§ What to do: Word for word, restate the lines of the data from the first through the one containing "pLDDT: mean 73.59, std", and nothing else.

*** Provided data ***

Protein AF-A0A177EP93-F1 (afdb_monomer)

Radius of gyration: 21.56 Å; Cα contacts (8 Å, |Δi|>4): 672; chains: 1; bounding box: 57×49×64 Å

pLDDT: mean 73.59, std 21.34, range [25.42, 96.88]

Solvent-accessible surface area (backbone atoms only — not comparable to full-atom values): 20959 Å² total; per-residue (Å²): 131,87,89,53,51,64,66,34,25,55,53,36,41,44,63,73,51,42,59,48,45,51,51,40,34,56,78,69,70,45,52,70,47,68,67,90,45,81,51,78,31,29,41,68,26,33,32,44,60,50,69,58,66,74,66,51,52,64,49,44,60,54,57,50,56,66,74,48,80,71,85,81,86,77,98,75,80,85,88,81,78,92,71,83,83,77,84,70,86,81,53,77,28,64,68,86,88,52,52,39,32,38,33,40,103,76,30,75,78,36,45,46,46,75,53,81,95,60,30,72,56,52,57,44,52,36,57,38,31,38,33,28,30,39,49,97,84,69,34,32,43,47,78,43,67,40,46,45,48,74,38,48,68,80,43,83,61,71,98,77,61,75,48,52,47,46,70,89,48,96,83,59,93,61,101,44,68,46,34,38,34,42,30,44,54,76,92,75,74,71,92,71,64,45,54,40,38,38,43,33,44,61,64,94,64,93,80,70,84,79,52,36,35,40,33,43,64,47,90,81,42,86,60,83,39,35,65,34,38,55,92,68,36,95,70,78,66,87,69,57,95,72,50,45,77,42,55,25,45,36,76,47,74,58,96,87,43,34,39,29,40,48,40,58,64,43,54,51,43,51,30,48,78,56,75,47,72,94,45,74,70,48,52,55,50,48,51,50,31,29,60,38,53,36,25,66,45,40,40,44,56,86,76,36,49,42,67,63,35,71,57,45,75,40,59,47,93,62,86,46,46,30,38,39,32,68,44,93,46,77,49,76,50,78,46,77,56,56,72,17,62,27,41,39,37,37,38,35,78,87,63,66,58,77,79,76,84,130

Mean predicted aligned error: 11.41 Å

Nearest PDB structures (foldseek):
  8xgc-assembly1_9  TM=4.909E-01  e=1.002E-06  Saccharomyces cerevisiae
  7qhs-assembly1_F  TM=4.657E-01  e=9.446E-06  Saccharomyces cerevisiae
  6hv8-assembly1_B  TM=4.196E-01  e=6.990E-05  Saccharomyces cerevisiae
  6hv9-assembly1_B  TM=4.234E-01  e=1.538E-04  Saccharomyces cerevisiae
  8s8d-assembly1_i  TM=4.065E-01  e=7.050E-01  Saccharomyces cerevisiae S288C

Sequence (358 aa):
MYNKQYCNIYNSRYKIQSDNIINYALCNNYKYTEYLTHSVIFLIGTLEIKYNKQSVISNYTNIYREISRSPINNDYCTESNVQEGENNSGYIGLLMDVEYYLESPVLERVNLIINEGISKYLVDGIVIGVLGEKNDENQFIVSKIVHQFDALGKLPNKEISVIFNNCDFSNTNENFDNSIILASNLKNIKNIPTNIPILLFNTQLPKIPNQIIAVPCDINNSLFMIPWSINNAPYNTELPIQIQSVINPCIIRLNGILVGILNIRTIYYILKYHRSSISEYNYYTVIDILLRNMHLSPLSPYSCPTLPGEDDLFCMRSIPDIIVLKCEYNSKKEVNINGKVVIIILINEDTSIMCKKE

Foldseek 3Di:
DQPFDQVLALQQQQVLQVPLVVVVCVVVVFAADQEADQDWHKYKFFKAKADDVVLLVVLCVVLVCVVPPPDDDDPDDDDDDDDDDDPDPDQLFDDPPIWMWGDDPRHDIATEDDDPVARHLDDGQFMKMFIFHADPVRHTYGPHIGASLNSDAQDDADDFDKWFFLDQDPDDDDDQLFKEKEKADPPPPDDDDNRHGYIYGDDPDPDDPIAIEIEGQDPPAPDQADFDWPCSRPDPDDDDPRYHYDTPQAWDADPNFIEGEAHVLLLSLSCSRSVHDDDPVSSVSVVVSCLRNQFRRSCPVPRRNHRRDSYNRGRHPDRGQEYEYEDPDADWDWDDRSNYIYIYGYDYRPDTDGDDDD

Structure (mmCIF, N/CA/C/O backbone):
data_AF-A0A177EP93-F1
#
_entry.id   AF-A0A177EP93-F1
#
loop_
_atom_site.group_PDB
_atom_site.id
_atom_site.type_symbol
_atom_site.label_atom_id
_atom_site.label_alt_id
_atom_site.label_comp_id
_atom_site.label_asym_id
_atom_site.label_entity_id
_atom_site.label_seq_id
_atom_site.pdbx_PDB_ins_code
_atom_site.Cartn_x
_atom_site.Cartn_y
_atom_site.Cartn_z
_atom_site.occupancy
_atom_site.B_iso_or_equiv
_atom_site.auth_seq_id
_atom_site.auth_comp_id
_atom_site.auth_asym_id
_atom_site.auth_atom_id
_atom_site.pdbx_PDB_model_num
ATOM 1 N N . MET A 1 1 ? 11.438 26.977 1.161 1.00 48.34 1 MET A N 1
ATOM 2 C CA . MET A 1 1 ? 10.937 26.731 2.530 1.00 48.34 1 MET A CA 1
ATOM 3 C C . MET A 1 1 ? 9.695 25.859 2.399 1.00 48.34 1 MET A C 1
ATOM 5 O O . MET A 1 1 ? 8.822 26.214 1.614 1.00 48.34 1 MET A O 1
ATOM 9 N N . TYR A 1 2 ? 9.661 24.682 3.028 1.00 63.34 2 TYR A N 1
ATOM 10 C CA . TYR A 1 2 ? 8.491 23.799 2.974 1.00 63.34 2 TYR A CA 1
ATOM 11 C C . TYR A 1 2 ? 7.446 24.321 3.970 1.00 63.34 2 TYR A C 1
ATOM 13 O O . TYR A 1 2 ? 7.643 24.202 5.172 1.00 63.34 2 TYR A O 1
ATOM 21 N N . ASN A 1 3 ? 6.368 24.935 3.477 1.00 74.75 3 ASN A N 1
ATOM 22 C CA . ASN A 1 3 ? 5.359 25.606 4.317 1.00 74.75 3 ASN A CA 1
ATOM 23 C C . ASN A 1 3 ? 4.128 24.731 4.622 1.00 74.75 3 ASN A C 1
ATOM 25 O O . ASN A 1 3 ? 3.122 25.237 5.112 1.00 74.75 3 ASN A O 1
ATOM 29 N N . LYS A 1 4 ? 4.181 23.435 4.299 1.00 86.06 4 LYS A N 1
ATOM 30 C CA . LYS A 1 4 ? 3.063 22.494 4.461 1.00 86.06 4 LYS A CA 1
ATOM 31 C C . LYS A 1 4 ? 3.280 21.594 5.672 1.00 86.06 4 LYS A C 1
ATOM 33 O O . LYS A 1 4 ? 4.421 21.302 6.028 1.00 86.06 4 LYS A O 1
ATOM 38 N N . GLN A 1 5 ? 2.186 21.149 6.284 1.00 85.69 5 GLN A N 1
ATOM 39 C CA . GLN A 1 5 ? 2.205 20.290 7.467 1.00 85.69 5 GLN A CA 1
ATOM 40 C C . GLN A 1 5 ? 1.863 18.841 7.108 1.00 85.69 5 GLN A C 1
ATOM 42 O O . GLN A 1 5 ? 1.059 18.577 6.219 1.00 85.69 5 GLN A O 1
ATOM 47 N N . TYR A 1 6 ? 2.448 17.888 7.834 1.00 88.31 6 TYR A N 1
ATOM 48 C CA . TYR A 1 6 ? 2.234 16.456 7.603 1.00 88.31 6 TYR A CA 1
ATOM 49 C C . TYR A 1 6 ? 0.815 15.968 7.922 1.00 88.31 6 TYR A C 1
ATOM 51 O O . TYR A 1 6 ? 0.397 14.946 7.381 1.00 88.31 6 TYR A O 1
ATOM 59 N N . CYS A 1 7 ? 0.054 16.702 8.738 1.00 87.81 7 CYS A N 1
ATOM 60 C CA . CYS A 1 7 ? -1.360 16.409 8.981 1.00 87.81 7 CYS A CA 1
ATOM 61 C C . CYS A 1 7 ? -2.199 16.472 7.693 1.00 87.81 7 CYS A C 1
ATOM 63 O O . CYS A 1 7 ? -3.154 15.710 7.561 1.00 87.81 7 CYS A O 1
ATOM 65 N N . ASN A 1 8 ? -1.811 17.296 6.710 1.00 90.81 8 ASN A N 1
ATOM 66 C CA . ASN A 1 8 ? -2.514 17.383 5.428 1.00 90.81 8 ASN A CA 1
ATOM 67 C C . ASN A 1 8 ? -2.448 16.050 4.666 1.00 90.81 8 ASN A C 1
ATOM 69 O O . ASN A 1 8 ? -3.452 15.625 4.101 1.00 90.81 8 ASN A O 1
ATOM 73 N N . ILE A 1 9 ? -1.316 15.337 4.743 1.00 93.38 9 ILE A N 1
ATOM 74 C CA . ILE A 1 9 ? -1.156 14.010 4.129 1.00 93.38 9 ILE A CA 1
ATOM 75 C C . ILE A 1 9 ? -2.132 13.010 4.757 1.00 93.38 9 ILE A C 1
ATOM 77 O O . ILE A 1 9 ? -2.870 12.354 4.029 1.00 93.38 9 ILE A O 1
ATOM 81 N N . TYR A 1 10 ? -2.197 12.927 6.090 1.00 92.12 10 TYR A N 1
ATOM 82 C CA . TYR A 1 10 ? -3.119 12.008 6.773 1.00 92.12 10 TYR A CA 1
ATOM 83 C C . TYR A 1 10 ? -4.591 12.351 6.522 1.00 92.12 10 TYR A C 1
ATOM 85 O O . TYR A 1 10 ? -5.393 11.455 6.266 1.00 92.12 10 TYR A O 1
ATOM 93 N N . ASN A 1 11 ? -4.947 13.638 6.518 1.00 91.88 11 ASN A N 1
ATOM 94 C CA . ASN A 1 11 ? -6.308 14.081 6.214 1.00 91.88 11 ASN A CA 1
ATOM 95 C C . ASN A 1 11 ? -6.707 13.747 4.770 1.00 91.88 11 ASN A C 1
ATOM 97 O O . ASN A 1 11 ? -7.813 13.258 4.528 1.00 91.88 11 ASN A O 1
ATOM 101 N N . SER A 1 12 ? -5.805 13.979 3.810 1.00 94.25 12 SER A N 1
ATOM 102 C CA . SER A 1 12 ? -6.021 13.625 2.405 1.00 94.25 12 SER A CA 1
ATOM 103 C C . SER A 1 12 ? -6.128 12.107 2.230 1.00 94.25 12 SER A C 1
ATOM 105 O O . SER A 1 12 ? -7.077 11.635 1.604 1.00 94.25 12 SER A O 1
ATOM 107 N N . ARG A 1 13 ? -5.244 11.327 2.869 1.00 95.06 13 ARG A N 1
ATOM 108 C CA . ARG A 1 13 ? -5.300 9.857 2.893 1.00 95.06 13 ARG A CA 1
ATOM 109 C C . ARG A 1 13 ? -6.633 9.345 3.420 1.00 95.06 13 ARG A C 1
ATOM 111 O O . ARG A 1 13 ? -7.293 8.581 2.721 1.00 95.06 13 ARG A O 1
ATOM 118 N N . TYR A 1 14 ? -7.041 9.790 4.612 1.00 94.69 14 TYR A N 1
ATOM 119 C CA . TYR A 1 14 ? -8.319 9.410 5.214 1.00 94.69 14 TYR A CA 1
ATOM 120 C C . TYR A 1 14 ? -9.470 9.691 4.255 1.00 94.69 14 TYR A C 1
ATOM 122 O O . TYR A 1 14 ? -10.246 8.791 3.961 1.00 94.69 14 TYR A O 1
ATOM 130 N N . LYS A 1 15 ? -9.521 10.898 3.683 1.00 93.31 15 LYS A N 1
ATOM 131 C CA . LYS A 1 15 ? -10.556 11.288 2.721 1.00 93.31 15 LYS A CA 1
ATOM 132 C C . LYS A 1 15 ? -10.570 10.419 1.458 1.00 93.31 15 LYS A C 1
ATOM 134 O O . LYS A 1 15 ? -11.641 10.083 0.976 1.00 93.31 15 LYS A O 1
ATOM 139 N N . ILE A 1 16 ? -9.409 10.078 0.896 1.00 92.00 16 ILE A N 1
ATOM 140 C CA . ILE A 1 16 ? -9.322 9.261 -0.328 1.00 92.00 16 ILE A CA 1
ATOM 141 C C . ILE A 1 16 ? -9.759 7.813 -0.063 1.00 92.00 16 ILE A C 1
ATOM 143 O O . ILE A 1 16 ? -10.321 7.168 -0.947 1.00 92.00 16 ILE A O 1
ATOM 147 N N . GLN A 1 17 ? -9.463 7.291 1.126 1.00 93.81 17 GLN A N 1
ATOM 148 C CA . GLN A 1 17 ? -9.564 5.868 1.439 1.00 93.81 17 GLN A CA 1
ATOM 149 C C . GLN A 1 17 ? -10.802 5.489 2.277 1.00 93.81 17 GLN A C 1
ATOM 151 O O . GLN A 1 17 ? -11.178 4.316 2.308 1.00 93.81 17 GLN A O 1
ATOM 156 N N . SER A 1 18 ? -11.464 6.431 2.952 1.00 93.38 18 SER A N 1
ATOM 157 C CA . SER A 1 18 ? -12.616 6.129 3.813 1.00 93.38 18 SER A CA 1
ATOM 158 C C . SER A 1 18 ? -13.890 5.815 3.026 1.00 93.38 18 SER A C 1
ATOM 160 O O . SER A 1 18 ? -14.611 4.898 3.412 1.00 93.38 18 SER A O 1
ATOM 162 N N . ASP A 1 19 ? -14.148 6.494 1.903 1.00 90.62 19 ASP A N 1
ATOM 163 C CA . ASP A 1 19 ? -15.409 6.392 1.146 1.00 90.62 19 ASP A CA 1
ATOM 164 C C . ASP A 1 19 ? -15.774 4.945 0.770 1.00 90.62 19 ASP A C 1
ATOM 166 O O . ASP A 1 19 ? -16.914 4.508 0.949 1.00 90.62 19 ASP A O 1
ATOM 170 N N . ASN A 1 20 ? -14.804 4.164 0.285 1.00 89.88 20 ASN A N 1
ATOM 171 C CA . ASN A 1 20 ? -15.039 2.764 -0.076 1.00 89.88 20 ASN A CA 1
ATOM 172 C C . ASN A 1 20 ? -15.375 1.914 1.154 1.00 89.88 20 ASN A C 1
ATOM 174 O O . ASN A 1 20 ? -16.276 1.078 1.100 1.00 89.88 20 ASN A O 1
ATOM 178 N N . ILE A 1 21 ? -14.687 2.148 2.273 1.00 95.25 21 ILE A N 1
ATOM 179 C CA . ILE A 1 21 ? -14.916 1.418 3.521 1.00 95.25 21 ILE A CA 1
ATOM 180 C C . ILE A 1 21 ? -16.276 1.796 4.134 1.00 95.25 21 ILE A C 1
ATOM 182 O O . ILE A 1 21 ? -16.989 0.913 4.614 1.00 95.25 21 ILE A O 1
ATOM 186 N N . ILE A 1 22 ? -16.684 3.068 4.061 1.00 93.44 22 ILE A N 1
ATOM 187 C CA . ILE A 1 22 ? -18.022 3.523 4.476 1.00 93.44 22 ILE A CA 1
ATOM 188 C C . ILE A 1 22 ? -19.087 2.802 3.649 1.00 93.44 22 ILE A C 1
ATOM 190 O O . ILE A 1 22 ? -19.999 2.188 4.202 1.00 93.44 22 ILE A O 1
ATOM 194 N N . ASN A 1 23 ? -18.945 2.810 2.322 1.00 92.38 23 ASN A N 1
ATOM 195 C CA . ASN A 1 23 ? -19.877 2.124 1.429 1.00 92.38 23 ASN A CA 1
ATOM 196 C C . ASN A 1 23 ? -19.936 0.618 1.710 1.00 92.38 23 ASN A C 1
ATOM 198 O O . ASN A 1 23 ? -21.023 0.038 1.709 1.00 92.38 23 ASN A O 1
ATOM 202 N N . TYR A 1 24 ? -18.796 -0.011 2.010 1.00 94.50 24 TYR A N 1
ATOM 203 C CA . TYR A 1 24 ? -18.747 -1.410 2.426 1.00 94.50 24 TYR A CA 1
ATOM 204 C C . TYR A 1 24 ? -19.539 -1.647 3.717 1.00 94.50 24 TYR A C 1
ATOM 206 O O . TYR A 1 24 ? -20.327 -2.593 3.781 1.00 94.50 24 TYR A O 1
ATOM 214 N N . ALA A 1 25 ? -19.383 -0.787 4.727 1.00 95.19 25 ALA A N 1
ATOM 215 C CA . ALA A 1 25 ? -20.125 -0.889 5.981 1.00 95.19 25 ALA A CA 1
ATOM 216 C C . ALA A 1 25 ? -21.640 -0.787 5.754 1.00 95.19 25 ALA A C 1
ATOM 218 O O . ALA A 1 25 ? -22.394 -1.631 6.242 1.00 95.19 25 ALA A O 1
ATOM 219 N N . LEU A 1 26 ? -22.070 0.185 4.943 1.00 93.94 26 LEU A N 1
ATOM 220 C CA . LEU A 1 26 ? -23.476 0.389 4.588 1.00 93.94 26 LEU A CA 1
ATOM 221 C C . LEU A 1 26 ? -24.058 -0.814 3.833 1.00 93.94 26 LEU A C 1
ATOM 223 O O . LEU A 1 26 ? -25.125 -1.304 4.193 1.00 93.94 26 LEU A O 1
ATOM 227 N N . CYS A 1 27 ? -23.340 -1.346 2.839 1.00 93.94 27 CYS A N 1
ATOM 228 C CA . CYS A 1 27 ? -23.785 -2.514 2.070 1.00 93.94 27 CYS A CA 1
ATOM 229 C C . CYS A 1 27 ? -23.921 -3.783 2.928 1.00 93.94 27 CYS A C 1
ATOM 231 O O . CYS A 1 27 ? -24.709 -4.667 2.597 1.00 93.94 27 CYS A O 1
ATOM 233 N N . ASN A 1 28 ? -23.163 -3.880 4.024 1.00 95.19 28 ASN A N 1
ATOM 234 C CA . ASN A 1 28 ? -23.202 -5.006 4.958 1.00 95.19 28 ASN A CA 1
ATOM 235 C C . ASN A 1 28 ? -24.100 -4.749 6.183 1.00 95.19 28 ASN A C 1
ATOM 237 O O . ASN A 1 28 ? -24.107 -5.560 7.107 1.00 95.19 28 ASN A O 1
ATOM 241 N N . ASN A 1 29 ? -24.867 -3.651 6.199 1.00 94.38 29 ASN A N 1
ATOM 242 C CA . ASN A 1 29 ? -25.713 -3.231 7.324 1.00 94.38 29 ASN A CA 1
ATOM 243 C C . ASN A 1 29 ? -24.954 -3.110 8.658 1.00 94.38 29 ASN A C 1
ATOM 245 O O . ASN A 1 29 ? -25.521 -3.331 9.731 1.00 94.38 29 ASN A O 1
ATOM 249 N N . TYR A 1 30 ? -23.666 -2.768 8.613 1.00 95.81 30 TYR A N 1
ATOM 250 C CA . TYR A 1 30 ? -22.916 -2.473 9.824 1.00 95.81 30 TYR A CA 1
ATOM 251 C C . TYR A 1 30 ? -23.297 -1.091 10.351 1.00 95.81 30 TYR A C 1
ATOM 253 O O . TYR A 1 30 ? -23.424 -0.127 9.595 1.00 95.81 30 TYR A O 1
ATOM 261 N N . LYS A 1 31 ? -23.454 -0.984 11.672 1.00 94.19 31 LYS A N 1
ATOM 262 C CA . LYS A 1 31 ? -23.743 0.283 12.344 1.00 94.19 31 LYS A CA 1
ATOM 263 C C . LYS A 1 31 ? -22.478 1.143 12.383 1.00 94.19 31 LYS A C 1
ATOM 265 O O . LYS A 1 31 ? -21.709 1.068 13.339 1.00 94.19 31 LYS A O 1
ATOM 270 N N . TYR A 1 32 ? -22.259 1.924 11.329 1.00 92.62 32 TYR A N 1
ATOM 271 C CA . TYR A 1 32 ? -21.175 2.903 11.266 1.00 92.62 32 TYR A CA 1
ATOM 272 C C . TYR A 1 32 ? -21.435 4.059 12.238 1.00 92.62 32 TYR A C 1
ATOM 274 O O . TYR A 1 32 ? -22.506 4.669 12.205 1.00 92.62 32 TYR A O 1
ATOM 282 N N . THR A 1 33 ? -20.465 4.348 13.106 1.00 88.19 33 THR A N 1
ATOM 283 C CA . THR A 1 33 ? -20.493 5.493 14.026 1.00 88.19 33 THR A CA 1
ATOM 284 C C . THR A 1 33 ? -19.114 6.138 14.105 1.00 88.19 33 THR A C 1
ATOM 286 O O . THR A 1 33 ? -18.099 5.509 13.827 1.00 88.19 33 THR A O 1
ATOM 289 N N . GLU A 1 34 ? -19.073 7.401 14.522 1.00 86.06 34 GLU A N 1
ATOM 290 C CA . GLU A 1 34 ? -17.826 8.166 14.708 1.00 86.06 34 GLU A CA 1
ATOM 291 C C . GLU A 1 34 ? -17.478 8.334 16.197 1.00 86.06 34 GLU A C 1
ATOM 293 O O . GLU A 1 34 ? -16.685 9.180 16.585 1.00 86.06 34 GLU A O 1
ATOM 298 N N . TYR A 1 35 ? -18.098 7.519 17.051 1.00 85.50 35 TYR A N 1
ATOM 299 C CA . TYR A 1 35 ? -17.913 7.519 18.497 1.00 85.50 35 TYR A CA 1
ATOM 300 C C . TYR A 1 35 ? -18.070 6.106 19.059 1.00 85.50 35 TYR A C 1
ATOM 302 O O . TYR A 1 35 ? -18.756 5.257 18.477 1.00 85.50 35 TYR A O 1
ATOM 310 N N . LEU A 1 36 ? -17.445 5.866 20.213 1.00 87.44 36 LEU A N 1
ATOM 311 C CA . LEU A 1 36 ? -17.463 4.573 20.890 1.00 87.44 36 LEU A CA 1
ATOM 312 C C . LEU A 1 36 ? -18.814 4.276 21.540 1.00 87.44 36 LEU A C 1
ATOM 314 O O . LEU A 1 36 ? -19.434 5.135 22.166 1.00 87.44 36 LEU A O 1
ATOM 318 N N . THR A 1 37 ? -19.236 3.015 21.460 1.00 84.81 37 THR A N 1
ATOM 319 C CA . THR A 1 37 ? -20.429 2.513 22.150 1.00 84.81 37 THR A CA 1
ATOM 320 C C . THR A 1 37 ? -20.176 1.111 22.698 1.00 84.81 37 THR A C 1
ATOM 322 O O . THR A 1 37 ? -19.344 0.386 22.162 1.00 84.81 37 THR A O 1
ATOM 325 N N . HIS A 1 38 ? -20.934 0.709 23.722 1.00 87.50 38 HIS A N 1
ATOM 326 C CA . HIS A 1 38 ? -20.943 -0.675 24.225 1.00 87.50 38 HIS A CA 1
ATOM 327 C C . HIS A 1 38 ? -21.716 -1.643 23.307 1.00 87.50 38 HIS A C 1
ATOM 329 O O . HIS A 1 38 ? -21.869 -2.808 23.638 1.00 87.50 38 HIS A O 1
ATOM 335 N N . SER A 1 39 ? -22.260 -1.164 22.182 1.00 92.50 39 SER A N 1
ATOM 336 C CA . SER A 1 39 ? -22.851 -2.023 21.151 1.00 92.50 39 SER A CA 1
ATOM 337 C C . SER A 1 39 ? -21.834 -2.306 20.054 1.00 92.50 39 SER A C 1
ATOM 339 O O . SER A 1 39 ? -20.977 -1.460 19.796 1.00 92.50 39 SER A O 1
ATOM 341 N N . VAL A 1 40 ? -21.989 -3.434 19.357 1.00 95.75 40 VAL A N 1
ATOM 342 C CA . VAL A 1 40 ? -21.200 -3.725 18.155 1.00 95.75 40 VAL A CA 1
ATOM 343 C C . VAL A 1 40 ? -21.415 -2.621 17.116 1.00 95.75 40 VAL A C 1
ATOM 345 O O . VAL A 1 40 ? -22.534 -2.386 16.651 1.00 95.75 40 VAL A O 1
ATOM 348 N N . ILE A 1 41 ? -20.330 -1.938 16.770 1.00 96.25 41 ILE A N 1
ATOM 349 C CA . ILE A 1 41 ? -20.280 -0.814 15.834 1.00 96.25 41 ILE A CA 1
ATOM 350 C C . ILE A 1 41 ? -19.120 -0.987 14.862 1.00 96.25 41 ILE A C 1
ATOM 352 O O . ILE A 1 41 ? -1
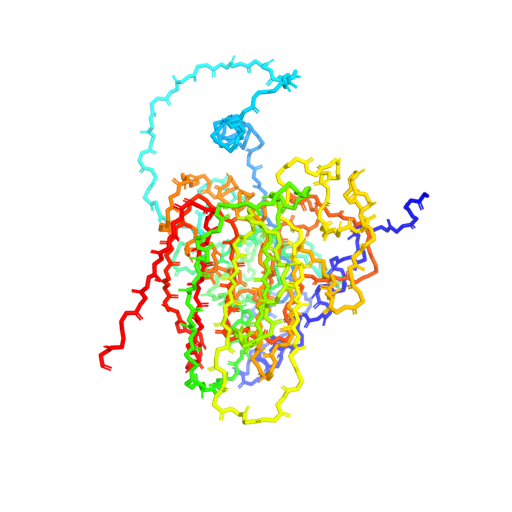8.197 -1.772 15.084 1.00 96.25 41 ILE A O 1
ATOM 356 N N . PHE A 1 42 ? -19.184 -0.232 13.773 1.00 96.75 42 PHE A N 1
ATOM 357 C CA . PHE A 1 42 ? -18.140 -0.162 12.770 1.00 96.75 42 PHE A CA 1
ATOM 358 C C . PHE A 1 42 ? -17.478 1.212 12.813 1.00 96.75 42 PHE A C 1
ATOM 360 O O . PHE A 1 42 ? -18.150 2.226 12.627 1.00 96.75 42 PHE A O 1
ATOM 367 N N . LEU A 1 43 ? -16.171 1.235 13.056 1.00 95.81 43 LEU A N 1
ATOM 368 C CA . LEU A 1 43 ? -15.352 2.443 13.080 1.00 95.81 43 LEU A CA 1
ATOM 369 C C . LEU A 1 43 ? -14.437 2.470 11.860 1.00 95.81 43 LEU A C 1
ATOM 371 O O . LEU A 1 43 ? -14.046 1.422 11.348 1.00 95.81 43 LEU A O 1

***

§ Written answer:
Protein AF-A0A177EP93-F1 (afdb_monomer)

Radius of gyration: 21.56 Å; Cα contacts (8 Å, |Δi|>4): 672; chains: 1; bounding box: 57×49×64 Å

pLDDT: mean 73.59, std 21.34, range [25.42, 96.88]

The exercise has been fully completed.